# Weighted Rating
When recommending most popular items we had to eliminate approximately 95% of our movies to calculate meaningful average rating. However, if we want to perform personalization on recommendations we should have score for each movie we have. In order to achieve it weighted average score method will be used.

The formula:

*$W = (Rv + Cm) / (v + m)$*

* W: Weighted Rating
* R: Average rating for the movie
* C: Total average rating
* v: Number of votes for the movie
* m: Minimum vote count required to be listed in top 250

In [1]:
import pandas as pd
import numpy as np
import matplotlib.pyplot as plt

In [2]:
df_ratings = pd.read_csv('datasets/user_ratings.csv')
df_ratings.head()

Unnamed: 0,userId,movieId,rating,timestamp,title,genres
0,1,1,4.0,964982703,Toy Story (1995),Adventure|Animation|Children|Comedy|Fantasy
1,5,1,4.0,847434962,Toy Story (1995),Adventure|Animation|Children|Comedy|Fantasy
2,7,1,4.5,1106635946,Toy Story (1995),Adventure|Animation|Children|Comedy|Fantasy
3,15,1,2.5,1510577970,Toy Story (1995),Adventure|Animation|Children|Comedy|Fantasy
4,17,1,4.5,1305696483,Toy Story (1995),Adventure|Animation|Children|Comedy|Fantasy


In [3]:
# R: Average rating for each movie
R = df_ratings.groupby('title')['rating'].mean().to_dict()
R['Toy Story (1995)']

3.9209302325581397

In [4]:
# C: Total average rating
C = df_ratings['rating'].mean()
C

3.501556983616962

In [5]:
# v: Vote count for each movie
v = df_ratings['title'].value_counts().to_dict()
v['Toy Story (1995)']

215

In [6]:
# m: Minimum vote count required to be listed in top 250
m = sorted(df_ratings['title'].value_counts().values,
           reverse=True)[250]
m

71

In [7]:
df_movies_voted = df_ratings[['movieId', 'title', 'genres']].drop_duplicates(subset='title').reset_index(drop=True)
print(f"{df_movies_voted.shape[0]} movies are voted at least once.")
df_movies_voted.head()

9719 movies are voted at least once.


Unnamed: 0,movieId,title,genres
0,1,Toy Story (1995),Adventure|Animation|Children|Comedy|Fantasy
1,3,Grumpier Old Men (1995),Comedy|Romance
2,6,Heat (1995),Action|Crime|Thriller
3,47,Seven (a.k.a.
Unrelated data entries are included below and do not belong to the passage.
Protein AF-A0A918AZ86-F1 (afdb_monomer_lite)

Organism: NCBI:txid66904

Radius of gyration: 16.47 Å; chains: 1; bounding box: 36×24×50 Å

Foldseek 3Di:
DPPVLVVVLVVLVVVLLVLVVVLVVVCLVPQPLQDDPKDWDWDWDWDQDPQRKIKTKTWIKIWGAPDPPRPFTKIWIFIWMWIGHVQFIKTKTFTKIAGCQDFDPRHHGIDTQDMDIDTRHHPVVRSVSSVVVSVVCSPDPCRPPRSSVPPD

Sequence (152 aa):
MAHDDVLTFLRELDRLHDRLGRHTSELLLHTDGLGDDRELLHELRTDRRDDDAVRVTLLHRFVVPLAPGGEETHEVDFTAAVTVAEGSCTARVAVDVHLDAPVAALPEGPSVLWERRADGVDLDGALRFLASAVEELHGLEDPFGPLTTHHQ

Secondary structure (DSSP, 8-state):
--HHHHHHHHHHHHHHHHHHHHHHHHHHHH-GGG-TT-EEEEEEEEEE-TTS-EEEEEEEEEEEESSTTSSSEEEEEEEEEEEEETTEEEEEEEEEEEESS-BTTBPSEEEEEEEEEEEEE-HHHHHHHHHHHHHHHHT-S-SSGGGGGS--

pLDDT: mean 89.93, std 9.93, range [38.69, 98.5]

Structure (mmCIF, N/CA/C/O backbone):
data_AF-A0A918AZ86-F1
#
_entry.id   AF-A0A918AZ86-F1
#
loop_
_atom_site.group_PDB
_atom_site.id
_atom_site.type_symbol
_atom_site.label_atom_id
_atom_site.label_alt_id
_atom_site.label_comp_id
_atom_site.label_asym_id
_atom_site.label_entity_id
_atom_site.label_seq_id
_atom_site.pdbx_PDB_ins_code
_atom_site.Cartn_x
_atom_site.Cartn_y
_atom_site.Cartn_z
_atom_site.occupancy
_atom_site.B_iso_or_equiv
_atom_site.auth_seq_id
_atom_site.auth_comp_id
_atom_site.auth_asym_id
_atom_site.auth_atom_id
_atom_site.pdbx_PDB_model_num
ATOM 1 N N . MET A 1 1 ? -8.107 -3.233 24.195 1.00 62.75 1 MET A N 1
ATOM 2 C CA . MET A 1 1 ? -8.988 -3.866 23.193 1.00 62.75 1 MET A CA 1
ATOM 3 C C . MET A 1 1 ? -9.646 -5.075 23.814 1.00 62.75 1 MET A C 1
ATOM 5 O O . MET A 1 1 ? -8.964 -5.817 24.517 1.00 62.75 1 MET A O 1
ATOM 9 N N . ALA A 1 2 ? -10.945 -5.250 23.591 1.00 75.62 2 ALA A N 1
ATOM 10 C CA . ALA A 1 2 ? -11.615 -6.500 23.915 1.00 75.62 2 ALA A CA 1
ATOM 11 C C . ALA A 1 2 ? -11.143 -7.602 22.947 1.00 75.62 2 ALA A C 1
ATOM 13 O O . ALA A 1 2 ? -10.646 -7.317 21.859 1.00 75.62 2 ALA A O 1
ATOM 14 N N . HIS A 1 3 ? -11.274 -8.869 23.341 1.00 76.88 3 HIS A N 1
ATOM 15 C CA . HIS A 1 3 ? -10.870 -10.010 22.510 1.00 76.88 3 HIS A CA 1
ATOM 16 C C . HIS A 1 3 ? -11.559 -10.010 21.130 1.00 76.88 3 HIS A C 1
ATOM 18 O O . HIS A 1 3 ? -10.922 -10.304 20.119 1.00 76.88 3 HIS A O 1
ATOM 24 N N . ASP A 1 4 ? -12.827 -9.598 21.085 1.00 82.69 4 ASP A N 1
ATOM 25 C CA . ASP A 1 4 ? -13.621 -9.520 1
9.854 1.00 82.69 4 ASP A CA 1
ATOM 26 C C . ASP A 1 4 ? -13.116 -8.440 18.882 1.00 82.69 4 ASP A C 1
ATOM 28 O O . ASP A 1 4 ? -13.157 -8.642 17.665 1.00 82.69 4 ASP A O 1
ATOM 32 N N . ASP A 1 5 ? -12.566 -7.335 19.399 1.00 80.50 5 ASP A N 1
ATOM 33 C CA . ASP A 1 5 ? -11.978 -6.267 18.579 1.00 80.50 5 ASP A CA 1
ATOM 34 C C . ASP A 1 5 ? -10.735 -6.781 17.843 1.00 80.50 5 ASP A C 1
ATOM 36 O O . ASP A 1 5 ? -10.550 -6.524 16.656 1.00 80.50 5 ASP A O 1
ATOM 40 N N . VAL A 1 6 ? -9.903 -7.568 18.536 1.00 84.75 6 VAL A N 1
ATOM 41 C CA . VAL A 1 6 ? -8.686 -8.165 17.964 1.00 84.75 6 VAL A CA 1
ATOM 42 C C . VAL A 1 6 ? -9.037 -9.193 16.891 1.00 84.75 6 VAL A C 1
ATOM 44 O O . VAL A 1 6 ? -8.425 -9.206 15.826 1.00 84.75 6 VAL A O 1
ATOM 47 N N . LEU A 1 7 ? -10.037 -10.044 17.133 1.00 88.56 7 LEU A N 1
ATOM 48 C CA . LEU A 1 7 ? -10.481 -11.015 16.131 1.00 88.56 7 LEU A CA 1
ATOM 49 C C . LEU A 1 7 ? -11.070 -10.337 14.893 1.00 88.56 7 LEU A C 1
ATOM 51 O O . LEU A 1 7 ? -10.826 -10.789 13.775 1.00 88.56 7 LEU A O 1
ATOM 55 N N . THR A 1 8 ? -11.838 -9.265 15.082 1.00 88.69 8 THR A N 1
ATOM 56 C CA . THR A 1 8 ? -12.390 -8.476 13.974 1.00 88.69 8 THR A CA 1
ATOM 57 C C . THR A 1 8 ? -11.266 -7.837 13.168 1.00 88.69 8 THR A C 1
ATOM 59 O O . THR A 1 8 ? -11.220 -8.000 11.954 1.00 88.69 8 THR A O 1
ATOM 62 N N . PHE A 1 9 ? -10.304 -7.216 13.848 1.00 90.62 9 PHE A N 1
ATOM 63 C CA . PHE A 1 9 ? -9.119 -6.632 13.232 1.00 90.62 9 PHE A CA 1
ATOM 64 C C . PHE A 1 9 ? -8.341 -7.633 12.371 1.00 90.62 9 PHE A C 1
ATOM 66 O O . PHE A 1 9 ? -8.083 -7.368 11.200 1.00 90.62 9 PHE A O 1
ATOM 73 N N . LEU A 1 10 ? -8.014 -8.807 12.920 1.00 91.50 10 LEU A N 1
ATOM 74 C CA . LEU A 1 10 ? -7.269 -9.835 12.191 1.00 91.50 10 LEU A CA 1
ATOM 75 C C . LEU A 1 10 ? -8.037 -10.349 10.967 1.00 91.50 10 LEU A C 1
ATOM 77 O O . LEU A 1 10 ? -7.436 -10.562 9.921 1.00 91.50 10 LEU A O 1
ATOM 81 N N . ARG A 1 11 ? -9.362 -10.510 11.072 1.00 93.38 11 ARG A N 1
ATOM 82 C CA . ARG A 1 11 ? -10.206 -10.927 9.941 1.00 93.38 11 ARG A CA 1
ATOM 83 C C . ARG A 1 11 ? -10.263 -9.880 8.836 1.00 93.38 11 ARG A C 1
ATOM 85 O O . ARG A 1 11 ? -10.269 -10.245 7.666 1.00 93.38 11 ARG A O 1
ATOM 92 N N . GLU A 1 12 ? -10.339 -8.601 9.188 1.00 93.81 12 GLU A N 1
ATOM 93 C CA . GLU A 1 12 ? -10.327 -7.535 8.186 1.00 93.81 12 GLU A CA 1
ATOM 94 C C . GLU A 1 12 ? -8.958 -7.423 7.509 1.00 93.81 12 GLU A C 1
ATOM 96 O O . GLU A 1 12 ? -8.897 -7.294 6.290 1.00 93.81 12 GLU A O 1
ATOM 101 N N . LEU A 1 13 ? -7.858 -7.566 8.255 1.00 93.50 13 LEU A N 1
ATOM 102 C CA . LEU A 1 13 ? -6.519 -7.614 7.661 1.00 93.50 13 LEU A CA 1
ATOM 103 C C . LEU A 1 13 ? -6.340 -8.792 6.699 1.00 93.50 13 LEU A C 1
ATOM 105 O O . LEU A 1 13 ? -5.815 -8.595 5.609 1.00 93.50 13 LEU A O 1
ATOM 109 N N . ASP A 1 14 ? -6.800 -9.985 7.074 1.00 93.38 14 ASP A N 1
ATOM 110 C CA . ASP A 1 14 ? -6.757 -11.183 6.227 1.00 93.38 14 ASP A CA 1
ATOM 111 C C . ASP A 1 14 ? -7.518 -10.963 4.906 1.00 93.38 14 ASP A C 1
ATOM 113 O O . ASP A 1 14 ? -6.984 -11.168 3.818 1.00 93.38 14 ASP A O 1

Se7en) (1995),Mystery|Thriller
4,50,"Usual Suspects, The (1995)",Crime|Mystery|Thriller


In [8]:
# Calculating weighted average rating
df_movies_voted['weighted_rating'] = df_movies_voted['title'].apply(lambda x: (R[x]*v[x] + C*m) / (v[x] + m))
df_movies_sorted = df_movies_voted.sort_values(by='weighted_rating', ascending=False).reset_index(drop=True)
df_movies_sorted.head()

Unnamed: 0,movieId,title,genres,weighted_rating
0,318,"Shawshank Redemption, The (1994)",Crime|Drama,4.259306
1,2959,Fight Club (1999),Action|Crime|Drama|Thriller,4.083427
2,858,"Godfather, The (1972)",Crime|Drama,4.076466
3,260,Star Wars: Episode IV - A New Hope (1977),Action|Adventure|Sci-Fi,4.070219
4,296,Pulp Fiction (1994),Comedy|Crime|Drama|Thriller,4.06643


In [9]:
df_movies_sorted.tail()

Unnamed: 0,movieId,title,genres,weighted_rating
9714,1499,Anaconda (1997),Action|Adventure|Thriller,3.067455
9715,1562,Batman & Robin (1997),Action|Adventure|Fantasy|Thriller,3.023102
9716,1882,Godzilla (1998),Action|Sci-Fi|Thriller,3.010678
9717,435,Coneheads (1993),Comedy|Sci-Fi,2.993362
9718,2701,Wild Wild West (1999),Action|Comedy|Sci-Fi|Western,2.948472


### Conclusion

A new movie recommendation engine is generated with respect to vote counts and average ratings of movies. Unlike **most_popular_items.ipynb** notebook while recommending most popular movies unpopular movies are not filtered out from the dataset. Thus, unpopular movies can be used at personalized recommendations in future works.